The new debt has a maturity of October 20, 2025 and yields 5.375%.

If the BDC loses its investment grade rating an additional 1.0% premium will be added to the yield, or 6.375%.

Proceeds will be used to “refinance and/or redeem existing debt and/or for general corporate purposes”.

The press release is attached.


Likely Use

We surmise that the proceeds will be used to repay the BDC’s secured Revolver rather than the two unsecured notes already outstanding.

Both unsecured debt loans are not currently redeemable by WHF without unduly high breakage costs.

The Baby Bond with the ticker WHFBZ becomes redeemable by the issuer a year from now (11/30/2021) according to the BDC Fixed Income Table.

Making Room

If applied to the Revolver, the $40mn will reduce the balance outstanding from $192mn to $152mn, using the mid-year closing numbers.

That would create substantial availability under a facility whose limit is $250mn: $98mn.

Higher Cost

However, the secured debt is charged at only LIBOR + 2.50% (roughly 2.7% all-in currently).

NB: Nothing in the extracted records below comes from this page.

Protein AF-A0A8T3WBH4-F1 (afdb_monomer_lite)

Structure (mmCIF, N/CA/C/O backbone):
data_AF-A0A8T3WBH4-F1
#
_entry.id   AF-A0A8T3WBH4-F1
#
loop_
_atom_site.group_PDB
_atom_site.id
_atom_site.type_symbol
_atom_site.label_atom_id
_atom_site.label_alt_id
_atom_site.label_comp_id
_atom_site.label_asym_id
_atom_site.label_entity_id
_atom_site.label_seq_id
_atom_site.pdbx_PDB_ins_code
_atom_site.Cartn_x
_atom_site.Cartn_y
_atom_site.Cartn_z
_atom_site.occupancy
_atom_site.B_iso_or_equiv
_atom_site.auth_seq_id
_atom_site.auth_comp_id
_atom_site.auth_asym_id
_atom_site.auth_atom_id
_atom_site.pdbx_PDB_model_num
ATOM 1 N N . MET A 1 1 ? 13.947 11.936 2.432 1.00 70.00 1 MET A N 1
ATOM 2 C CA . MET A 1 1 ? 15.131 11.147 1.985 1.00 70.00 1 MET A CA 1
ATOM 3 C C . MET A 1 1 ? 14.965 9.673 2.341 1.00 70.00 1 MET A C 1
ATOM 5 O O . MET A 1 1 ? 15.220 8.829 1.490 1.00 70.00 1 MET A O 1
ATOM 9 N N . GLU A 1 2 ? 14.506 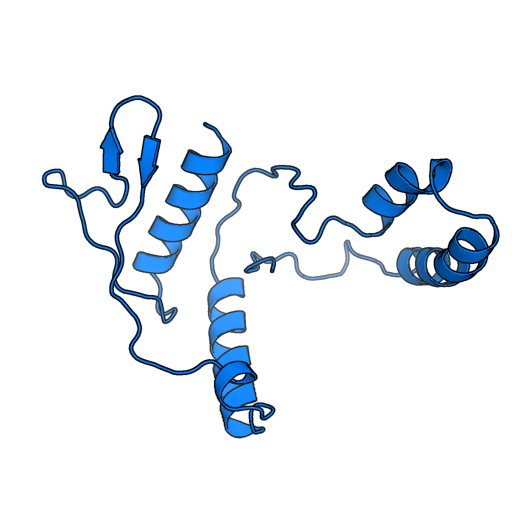9.368 3.559 1.00 82.19 2 GLU A N 1
ATOM 10 C CA . GLU A 1 2 ? 14.155 8.006 3.988 1.00 82.19 2 GLU A CA 1
ATOM 11 C C . GLU A 1 2 ? 12.959 7.437 3.201 1.00 82.19 2 GLU A C 1
ATOM 13 O O . GLU A 1 2 ? 13.027 6.307 2.728 1.00 82.19 2 GLU A O 1
ATOM 18 N N . ASP A 1 3 ? 11.934 8.253 2.929 1.00 84.56 3 ASP A N 1
ATOM 19 C CA . ASP A 1 3 ? 10.745 7.850 2.148 1.00 84.56 3 ASP A CA 1
ATOM 20 C C . ASP A 1 3 ? 11.100 7.444 0.717 1.00 84.56 3 ASP A C 1
ATOM 22 O O . ASP A 1 3 ? 10.615 6.439 0.202 1.00 84.56 3 ASP A O 1
ATOM 26 N N . ILE A 1 4 ? 12.024 8.179 0.089 1.00 88.12 4 ILE A N 1
ATOM 27 C CA . ILE A 1 4 ? 12.537 7.839 -1.243 1.00 88.12 4 ILE A CA 1
ATOM 28 C C . ILE A 1 4 ? 13.235 6.478 -1.194 1.00 88.12 4 ILE A C 1
ATOM 30 O O . ILE A 1 4 ? 12.923 5.610 -2.003 1.00 88.12 4 ILE A O 1
ATOM 34 N N . LYS A 1 5 ? 14.141 6.254 -0.232 1.00 88.94 5 LYS A N 1
ATOM 35 C CA . LYS A 1 5 ? 14.829 4.959 -0.088 1.00 88.94 5 LYS A CA 1
ATOM 36 C C . LYS A 1 5 ? 13.840 3.818 0.147 1.00 88.94 5 LYS A C 1
ATOM 38 O O . LYS A 1 5 ? 13.978 2.764 -0.468 1.00 88.94 5 LYS A O 1
ATOM 43 N N . ARG A 1 6 ? 12.831 4.042 0.996 1.00 90.88 6 ARG A N 1
ATOM 44 C CA . ARG A 1 6 ? 11.743 3.095 1.261 1.00 90.88 6 ARG A CA 1
ATOM 45 C C . ARG A 1 6 ? 11.005 2.725 -0.026 1.00 90.88 6 ARG A C 1
ATOM 47 O O . ARG A 1 6 ? 10.841 1.542 -0.310 1.00 90.88 6 ARG A O 1
ATOM 54 N N . ASN A 1 7 ? 10.587 3.717 -0.806 1.00 91.06 7 ASN A N 1
ATOM 55 C CA . ASN A 1 7 ? 9.815 3.492 -2.026 1.00 91.06 7 ASN A CA 1
ATOM 56 C C . ASN A 1 7 ? 10.655 2.810 -3.115 1.00 91.06 7 ASN A C 1
ATOM 58 O O . ASN A 1 7 ? 10.172 1.888 -3.765 1.00 91.06 7 ASN A O 1
ATOM 62 N N . ILE A 1 8 ? 11.930 3.182 -3.263 1.00 92.56 8 ILE A N 1
ATOM 63 C CA . ILE A 1 8 ? 12.861 2.501 -4.175 1.00 92.56 8 ILE A CA 1
ATOM 64 C C . ILE A 1 8 ? 13.051 1.031 -3.777 1.00 92.56 8 ILE A C 1
ATOM 66 O O . ILE A 1 8 ? 12.956 0.168 -4.643 1.00 92.56 8 ILE A O 1
ATOM 70 N N . LEU A 1 9 ? 13.225 0.720 -2.486 1.00 93.06 9 LEU A N 1
ATOM 71 C CA . LEU A 1 9 ? 13.319 -0.666 -2.002 1.00 93.06 9 LEU A CA 1
ATOM 72 C C . LEU A 1 9 ? 12.082 -1.492 -2.378 1.00 93.06 9 LEU A C 1
ATOM 74 O O . LEU A 1 9 ? 12.211 -2.636 -2.815 1.00 93.06 9 LEU A O 1
ATOM 78 N N . ILE A 1 10 ? 10.887 -0.918 -2.221 1.00 94.19 10 ILE A N 1
ATOM 79 C CA . ILE A 1 10 ? 9.627 -1.583 -2.577 1.00 94.19 10 ILE A CA 1
ATOM 80 C C . ILE A 1 10 ? 9.567 -1.831 -4.089 1.00 94.19 10 ILE A C 1
ATOM 82 O O . ILE A 1 10 ? 9.296 -2.952 -4.516 1.00 94.19 10 ILE A O 1
ATOM 86 N N . LEU A 1 11 ? 9.874 -0.822 -4.906 1.00 94.81 11 LEU A N 1
ATOM 87 C CA . LEU A 1 11 ? 9.856 -0.938 -6.367 1.00 94.81 11 LEU A CA 1
ATOM 88 C C . LEU A 1 11 ? 10.884 -1.957 -6.884 1.00 94.81 11 LEU A C 1
ATOM 90 O O . LEU A 1 11 ? 10.585 -2.752 -7.775 1.00 94.81 11 LEU A O 1
ATOM 94 N N . GLU A 1 12 ? 12.080 -2.000 -6.299 1.00 93.50 12 GLU A N 1
ATOM 95 C CA . GLU A 1 12 ? 13.083 -3.020 -6.617 1.00 93.50 12 GLU A CA 1
ATOM 96 C C . GLU A 1 12 ? 12.619 -4.438 -6.261 1.00 93.50 12 GLU A C 1
ATOM 98 O O . GLU A 1 12 ? 12.965 -5.386 -6.965 1.00 93.50 12 GLU A O 1
ATOM 103 N N . ALA A 1 13 ? 11.843 -4.609 -5.189 1.00 94.50 13 ALA A N 1
ATOM 104 C CA . ALA A 1 13 ? 11.258 -5.903 -4.848 1.00 94.50 13 ALA A CA 1
ATOM 105 C C . ALA A 1 13 ? 10.162 -6.305 -5.845 1.00 94.50 13 ALA A C 1
ATOM 107 O O . ALA A 1 13 ? 10.139 -7.444 -6.310 1.00 94.50 13 ALA A O 1
ATOM 108 N N . VAL A 1 14 ? 9.303 -5.355 -6.224 1.00 94.06 14 VAL A N 1
ATOM 109 C CA . VAL A 1 14 ? 8.222 -5.561 -7.196 1.00 94.06 14 VAL A CA 1
ATOM 110 C C . VAL A 1 14 ? 8.778 -5.971 -8.564 1.00 94.06 14 VAL A C 1
ATOM 112 O O . VAL A 1 14 ? 8.340 -6.984 -9.104 1.00 94.06 14 VAL A O 1
ATOM 115 N N . THR A 1 15 ? 9.814 -5.294 -9.072 1.00 92.44 15 THR A N 1
ATOM 116 C CA . THR A 1 15 ? 10.456 -5.644 -10.363 1.00 92.44 15 THR A CA 1
ATOM 117 C C . THR A 1 15 ? 11.096 -7.031 -10.421 1.00 92.44 15 THR A C 1
ATOM 119 O O . THR A 1 15 ? 11.357 -7.541 -11.509 1.00 92.44 15 THR A O 1
ATOM 122 N N . LYS A 1 16 ? 11.369 -7.651 -9.269 1.00 92.50 16 LYS A N 1
ATOM 123 C CA . LYS A 1 16 ? 11.939 -9.004 -9.162 1.00 92.50 16 LYS A CA 1
ATOM 124 C C . LYS A 1 16 ? 10.873 -10.065 -8.872 1.00 92.50 16 LYS A C 1
ATOM 126 O O . LYS A 1 16 ? 11.213 -11.214 -8.599 1.00 92.50 16 LYS A O 1
ATOM 131 N N . SER A 1 17 ? 9.601 -9.678 -8.888 1.00 94.19 17 SER A N 1
ATOM 132 C CA . SER A 1 17 ? 8.461 -10.527 -8.552 1.00 94.19 17 SER A CA 1
ATOM 133 C C . SER A 1 17 ? 7.600 -10.833 -9.783 1.00 94.19 17 SER A C 1
ATOM 135 O O . SER A 1 17 ? 7.861 -10.349 -10.880 1.00 94.19 17 SER A O 1
ATOM 137 N N . ALA A 1 18 ? 6.550 -11.632 -9.594 1.00 94.06 18 ALA A N 1
ATOM 138 C CA . ALA A 1 18 ? 5.538 -11.913 -10.616 1.00 94.06 18 ALA A CA 1
ATOM 139 C C . ALA A 1 18 ? 4.307 -10.981 -10.531 1.00 94.06 18 ALA A C 1
ATOM 141 O O . ALA A 1 18 ? 3.248 -11.290 -11.092 1.00 94.06 18 ALA A O 1
ATOM 142 N N . ILE A 1 19 ? 4.409 -9.891 -9.764 1.00 95.75 19 ILE A N 1
ATOM 143 C CA . ILE A 1 19 ? 3.355 -8.880 -9.631 1.00 95.75 19 ILE A CA 1
ATOM 144 C C . ILE A 1 19 ? 3.261 -8.114 -10.946 1.00 95.75 19 ILE A C 1
ATOM 146 O O . ILE A 1 19 ? 4.277 -7.707 -11.505 1.00 95.75 19 ILE A O 1
ATOM 150 N N . ASN A 1 20 ? 2.045 -7.905 -11.438 1.00 94.81 20 ASN A N 1
ATOM 151 C CA . ASN A 1 20 ? 1.845 -7.046 -12.595 1.00 94.81 20 ASN A CA 1
ATOM 152 C C . ASN A 1 20 ? 2.023 -5.583 -12.180 1.00 94.81 20 ASN A C 1
ATOM 154 O O . ASN A 1 20 ? 1.336 -5.088 -11.289 1.00 94.81 20 ASN A O 1
ATOM 158 N N . HIS A 1 21 ? 2.946 -4.889 -12.836 1.00 93.69 21 HIS A N 1
ATOM 159 C CA . HIS A 1 21 ? 3.236 -3.483 -12.587 1.00 93.69 21 HIS A CA 1
ATOM 160 C C . HIS A 1 21 ? 3.638 -2.790 -13.897 1.00 93.69 21 HIS A C 1
ATOM 162 O O . HIS A 1 21 ? 4.136 -3.457 -14.812 1.00 93.69 21 HIS A O 1
ATOM 168 N N . PRO A 1 22 ? 3.479 -1.458 -14.007 1.00 95.06 22 PRO A N 1
ATOM 169 C CA . PRO A 1 22 ? 4.045 -0.709 -15.120 1.00 95.06 22 PRO A CA 1
ATOM 170 C C . PRO A 1 22 ? 5.549 -0.961 -15.221 1.00 95.06 22 PRO A C 1
ATOM 172 O O . PRO A 1 22 ? 6.264 -0.958 -14.212 1.00 95.06 22 PRO A O 1
ATOM 175 N N . ARG A 1 23 ? 6.048 -1.205 -16.432 1.00 94.88 23 ARG A N 1
ATOM 176 C CA . ARG A 1 23 ? 7.477 -1.446 -16.643 1.00 94.88 23 ARG A CA 1
ATOM 177 C C . ARG A 1 23 ? 8.264 -0.218 -16.195 1.00 94.88 23 ARG A C 1
ATOM 179 O O . ARG A 1 23 ? 7.995 0.884 -16.661 1.00 94.88 23 ARG A O 1
ATOM 186 N N . LEU A 1 24 ? 9.259 -0.420 -15.333 1.00 95.62 24 LEU A N 1
ATOM 187 C CA . LEU A 1 24 ? 10.162 0.650 -14.914 1.00 95.62 24 LEU A CA 1
ATOM 188 C C . LEU A 1 24 ? 11.278 0.846 -15.943 1.00 95.62 24 LEU A C 1
ATOM 190 O O . LEU A 1 24 ? 11.896 -0.116 -16.407 1.00 95.62 24 LEU A O 1
ATOM 194 N N . HIS A 1 25 ? 11.559 2.104 -16.267 1.00 95.31 25 HIS A N 1
ATOM 195 C CA . HIS A 1 25 ? 12.693 2.497 -17.094 1.00 95.31 25 HIS A CA 1
ATOM 196 C C . HIS A 1 25 ? 13.923 2.715 -16.225 1.00 95.31 25 HIS A C 1
ATOM 198 O O . HIS A 1 25 ? 13.847 3.284 -15.136 1.00 95.31 25 HIS A O 1
ATOM 204 N N . LEU A 1 26 ? 15.073 2.264 -16.720 1.00 95.06 26 LEU A N 1
ATOM 205 C CA . LEU A 1 26 ? 16.338 2.384 -16.010 1.00 95.06 26 LEU A CA 1
ATOM 206 C C . LEU A 1 26 ? 17.125 3.600 -16.494 1.00 95.06 26 LEU A C 1
ATOM 208 O O . LEU A 1 26 ? 17.131 3.949 -17.674 1.00 95.06 26 LEU A O 1
ATOM 212 N N . THR A 1 27 ? 17.854 4.211 -15.570 1.00 94.38 27 THR A N 1
ATOM 213 C CA . THR A 1 27 ? 18.917 5.166 -15.885 1.00 94.38 27 THR A CA 1
ATOM 214 C C . THR A 1 27 ? 20.030 4.501 -16.699 1.00 94.38 27 THR A C 1
ATOM 216 O O . THR A 1 27 ? 20.169 3.277 -16.717 1.00 94.38 27 THR A O 1
ATOM 219 N N . LYS A 1 28 ? 20.926 5.314 -17.276 1.00 93.56 28 LYS A N 1
ATOM 220 C CA . LYS A 1 28 ? 22.148 4.832 -17.954 1.00 93.56 28 LYS A CA 1
ATOM 221 C C . LYS A 1 28 ? 23.028 3.931 -17.071 1.00 93.56 28 LYS A C 1
ATOM 223 O O . LYS A 1 28 ? 23.800 3.138 -17.593 1.00 93.56 28 LYS A O 1
ATOM 228 N N . ASN A 1 29 ? 22.889 4.040 -15.748 1.00 93.25 29 ASN A N 1
ATOM 229 C CA . ASN A 1 29 ? 23.630 3.256 -14.761 1.00 93.25 29 ASN A CA 1
ATOM 230 C C . ASN A 1 29 ? 22.817 2.068 -14.212 1.00 93.25 29 ASN A C 1
ATOM 232 O O . ASN A 1 29 ? 23.130 1.572 -13.132 1.00 93.25 29 ASN A O 1
ATOM 236 N N . ASN A 1 30 ? 21.762 1.634 -14.913 1.00 91.38 30 ASN A N 1
ATOM 237 C CA . ASN A 1 30 ? 20.896 0.508 -14.540 1.00 91.38 30 ASN A CA 1
ATOM 238 C C . ASN A 1 30 ? 20.185 0.653 -13.180 1.00 91.38 30 ASN A C 1
ATOM 240 O O . ASN A 1 30 ? 19.870 -0.340 -12.530 1.00 91.38 30 ASN A O 1
ATOM 244 N N . LYS A 1 31 ? 19.913 1.886 -12.743 1.00 92.31 31 LYS A N 1
ATOM 245 C CA . LYS A 1 31 ? 19.102 2.175 -11.543 1.00 92.31 31 LYS A CA 1
ATOM 246 C C . LYS A 1 31 ? 17.685 2.586 -11.929 1.00 92.31 31 LYS A C 1
ATOM 248 O O . LYS A 1 31 ? 17.536 3.279 -12.930 1.00 92.31 31 LYS A O 1
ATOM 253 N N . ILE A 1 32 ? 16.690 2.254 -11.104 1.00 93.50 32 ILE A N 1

As a result, the increase in interest expense on a pro-forma basis would be just over ($1mn) a year, or (0.05) per annum.

That would reduce projected 2021 Net Investment Income Per Share – currently pegged by the analysts at $1.31 per share – by about (4%).

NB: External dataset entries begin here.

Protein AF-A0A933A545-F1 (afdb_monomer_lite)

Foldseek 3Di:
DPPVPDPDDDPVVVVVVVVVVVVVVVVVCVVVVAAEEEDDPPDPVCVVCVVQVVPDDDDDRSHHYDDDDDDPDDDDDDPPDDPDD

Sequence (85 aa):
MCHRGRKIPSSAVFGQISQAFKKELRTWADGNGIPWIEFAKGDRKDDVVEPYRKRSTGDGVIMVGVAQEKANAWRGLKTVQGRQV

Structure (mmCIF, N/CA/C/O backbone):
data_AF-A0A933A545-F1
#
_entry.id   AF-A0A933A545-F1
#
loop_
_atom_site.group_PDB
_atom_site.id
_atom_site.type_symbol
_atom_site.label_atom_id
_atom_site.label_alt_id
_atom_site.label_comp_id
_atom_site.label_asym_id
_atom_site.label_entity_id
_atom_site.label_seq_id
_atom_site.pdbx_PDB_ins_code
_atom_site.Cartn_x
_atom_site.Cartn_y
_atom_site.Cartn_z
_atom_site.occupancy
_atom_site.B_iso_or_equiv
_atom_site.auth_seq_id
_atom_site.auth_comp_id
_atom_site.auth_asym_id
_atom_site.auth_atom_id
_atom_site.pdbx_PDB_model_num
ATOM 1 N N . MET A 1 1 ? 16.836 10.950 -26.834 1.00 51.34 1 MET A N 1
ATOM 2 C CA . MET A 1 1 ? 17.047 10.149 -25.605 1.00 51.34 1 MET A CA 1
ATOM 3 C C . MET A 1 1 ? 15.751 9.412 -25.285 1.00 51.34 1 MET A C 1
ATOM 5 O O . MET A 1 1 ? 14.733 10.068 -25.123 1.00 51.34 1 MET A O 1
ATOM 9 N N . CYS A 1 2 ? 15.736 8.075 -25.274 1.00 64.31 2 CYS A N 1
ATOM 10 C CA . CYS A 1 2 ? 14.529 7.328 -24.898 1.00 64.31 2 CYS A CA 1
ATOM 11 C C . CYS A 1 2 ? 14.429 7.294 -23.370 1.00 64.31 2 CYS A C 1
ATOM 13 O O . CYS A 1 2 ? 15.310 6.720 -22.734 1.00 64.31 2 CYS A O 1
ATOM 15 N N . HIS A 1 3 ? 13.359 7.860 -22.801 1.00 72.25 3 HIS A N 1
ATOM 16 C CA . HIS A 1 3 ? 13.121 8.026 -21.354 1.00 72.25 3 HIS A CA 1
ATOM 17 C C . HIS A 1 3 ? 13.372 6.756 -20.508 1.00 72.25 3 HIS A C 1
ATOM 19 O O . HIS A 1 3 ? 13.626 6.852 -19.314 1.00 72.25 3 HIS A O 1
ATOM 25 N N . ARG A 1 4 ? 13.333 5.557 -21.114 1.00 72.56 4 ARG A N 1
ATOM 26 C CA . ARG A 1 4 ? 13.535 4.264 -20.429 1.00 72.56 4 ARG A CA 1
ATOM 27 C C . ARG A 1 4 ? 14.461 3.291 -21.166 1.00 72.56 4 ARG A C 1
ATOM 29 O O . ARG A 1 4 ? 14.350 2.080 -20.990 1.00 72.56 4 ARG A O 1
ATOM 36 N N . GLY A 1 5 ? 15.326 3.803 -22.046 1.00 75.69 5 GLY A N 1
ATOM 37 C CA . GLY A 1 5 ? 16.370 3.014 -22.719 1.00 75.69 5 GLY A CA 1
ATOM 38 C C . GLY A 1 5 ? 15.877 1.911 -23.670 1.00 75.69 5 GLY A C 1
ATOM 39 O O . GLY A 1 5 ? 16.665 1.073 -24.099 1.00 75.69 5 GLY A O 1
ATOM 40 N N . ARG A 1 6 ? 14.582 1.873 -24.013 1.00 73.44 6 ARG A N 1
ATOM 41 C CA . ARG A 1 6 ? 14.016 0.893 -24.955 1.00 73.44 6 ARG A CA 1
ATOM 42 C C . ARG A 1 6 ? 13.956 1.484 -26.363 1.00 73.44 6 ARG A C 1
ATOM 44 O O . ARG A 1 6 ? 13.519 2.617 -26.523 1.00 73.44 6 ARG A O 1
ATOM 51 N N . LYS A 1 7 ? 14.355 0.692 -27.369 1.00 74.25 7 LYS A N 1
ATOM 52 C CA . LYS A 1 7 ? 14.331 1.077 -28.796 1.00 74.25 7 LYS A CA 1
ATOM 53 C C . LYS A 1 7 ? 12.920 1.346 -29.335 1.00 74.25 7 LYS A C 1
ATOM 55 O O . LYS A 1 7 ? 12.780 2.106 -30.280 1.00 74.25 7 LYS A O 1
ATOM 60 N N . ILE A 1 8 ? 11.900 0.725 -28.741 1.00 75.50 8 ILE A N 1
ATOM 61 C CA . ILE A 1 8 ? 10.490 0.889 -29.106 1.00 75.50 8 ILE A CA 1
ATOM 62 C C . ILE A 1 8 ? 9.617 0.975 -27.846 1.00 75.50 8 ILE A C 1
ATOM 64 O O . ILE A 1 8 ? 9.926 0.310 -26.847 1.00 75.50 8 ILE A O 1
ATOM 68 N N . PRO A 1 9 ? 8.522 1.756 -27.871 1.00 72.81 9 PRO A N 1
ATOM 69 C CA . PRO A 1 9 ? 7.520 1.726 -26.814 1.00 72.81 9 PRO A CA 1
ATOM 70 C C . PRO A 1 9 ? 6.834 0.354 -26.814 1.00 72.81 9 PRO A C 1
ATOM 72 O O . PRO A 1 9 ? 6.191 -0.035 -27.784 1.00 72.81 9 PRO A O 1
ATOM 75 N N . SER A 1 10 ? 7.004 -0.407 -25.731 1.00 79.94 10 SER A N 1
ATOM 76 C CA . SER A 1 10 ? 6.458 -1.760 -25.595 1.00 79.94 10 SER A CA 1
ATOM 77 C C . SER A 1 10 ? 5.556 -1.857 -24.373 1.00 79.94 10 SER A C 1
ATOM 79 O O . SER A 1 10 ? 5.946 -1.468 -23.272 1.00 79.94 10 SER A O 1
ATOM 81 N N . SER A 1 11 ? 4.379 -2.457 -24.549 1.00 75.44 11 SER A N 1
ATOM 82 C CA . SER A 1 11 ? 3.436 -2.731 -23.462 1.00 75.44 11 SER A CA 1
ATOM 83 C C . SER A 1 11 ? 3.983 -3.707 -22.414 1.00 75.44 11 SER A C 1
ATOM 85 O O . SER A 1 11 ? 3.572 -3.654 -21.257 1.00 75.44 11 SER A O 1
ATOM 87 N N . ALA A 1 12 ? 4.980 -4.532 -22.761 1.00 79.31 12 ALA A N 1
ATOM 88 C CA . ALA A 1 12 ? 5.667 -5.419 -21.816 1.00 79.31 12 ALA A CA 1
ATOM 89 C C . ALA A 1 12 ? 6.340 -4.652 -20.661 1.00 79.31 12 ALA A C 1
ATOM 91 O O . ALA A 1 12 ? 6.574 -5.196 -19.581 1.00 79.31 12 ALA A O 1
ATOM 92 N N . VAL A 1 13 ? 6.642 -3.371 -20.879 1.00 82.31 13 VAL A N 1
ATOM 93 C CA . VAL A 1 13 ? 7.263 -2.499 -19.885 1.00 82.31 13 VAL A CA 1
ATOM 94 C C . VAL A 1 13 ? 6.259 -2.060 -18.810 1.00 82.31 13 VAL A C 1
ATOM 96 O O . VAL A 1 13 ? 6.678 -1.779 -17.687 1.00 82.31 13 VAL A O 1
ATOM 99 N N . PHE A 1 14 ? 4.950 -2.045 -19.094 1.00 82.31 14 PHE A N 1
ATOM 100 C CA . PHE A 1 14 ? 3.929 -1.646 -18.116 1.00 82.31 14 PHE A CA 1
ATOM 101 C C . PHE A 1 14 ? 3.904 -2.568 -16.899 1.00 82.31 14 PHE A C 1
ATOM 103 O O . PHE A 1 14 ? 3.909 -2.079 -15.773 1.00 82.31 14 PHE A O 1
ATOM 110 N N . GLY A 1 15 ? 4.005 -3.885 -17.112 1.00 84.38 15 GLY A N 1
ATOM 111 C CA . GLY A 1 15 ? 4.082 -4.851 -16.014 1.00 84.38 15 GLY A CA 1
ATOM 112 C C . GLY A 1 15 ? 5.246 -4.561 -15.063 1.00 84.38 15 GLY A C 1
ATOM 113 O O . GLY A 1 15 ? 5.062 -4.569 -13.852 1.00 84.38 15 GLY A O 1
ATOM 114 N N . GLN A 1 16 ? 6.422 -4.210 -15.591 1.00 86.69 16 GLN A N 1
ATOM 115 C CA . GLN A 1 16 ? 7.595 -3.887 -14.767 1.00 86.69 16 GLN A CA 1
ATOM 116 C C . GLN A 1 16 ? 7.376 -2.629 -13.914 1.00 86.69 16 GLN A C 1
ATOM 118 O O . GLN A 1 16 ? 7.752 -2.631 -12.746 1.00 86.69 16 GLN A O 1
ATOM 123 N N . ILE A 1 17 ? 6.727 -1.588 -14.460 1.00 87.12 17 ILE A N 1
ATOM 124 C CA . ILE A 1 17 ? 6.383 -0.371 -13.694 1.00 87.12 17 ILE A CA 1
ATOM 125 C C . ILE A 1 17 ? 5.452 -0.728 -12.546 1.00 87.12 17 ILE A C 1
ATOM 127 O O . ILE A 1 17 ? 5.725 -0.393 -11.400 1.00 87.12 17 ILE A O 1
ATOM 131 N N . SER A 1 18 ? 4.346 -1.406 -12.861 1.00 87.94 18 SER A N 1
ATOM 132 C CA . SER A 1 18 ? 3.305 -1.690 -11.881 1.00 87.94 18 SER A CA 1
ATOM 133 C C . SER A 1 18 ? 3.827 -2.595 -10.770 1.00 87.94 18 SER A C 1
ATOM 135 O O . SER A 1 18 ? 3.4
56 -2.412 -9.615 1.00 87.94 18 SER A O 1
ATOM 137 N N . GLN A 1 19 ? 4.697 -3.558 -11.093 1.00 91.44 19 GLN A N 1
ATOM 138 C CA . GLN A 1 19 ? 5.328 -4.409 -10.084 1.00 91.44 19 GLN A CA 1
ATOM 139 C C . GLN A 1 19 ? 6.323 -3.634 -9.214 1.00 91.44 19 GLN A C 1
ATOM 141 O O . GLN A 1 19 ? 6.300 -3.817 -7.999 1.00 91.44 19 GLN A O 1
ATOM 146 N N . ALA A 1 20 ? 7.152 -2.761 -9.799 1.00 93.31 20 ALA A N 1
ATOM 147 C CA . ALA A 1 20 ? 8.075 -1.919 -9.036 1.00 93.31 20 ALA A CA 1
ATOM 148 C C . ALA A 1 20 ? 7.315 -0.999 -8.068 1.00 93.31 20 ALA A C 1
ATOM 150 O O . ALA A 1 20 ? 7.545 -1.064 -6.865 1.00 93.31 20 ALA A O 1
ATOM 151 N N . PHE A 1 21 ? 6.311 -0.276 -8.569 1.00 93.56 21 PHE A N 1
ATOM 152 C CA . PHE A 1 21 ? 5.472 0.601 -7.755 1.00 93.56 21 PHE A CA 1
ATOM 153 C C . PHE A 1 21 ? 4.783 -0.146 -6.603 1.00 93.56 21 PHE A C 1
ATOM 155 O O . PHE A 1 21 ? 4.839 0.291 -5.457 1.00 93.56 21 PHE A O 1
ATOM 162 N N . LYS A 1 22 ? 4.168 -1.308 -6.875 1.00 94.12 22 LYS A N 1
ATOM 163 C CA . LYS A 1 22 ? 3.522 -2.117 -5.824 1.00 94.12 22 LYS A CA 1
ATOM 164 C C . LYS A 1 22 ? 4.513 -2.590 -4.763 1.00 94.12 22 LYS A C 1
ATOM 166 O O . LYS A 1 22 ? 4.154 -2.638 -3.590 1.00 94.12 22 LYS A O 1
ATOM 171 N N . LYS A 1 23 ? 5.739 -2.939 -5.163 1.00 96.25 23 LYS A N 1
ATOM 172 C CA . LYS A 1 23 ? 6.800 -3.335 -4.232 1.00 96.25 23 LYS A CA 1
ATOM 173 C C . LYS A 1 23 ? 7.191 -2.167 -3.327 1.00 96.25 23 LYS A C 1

On the other hand, the BDC’s liquidity status – already rated GOOD by the BDC Reporter – would only improve.

Outside of the Revolver, the BDC has no debt repayment scheduled till 2025, when all 3 unsecured notes (including this one) come due.


First Cut

Judging this on the run – just minutes after reading the press release – this seems like a positive step forward for WHF, notwithstanding the likely lower EPS in the short run.

The privately-placed unsecured debt strengthens the balance sheet and boosts liquidity.

Furthermore, the rate being paid on the debt is lower than the other two prior unsecured debt facilities (6.0% and 6.5%).

That suggests the market is not unduly worried about the creditworthiness of the BDC at this stage, even though the BDC does admit in its latest 10-Q that 36% of its portfolio is under-performing.

This is likely a defensive debt raise by WHF at a time when the debt markets are in a generous mood.

By the way, the market seems unfazed by the news.

The stock price- at time of writing – is at $10.84, unchanged from the open.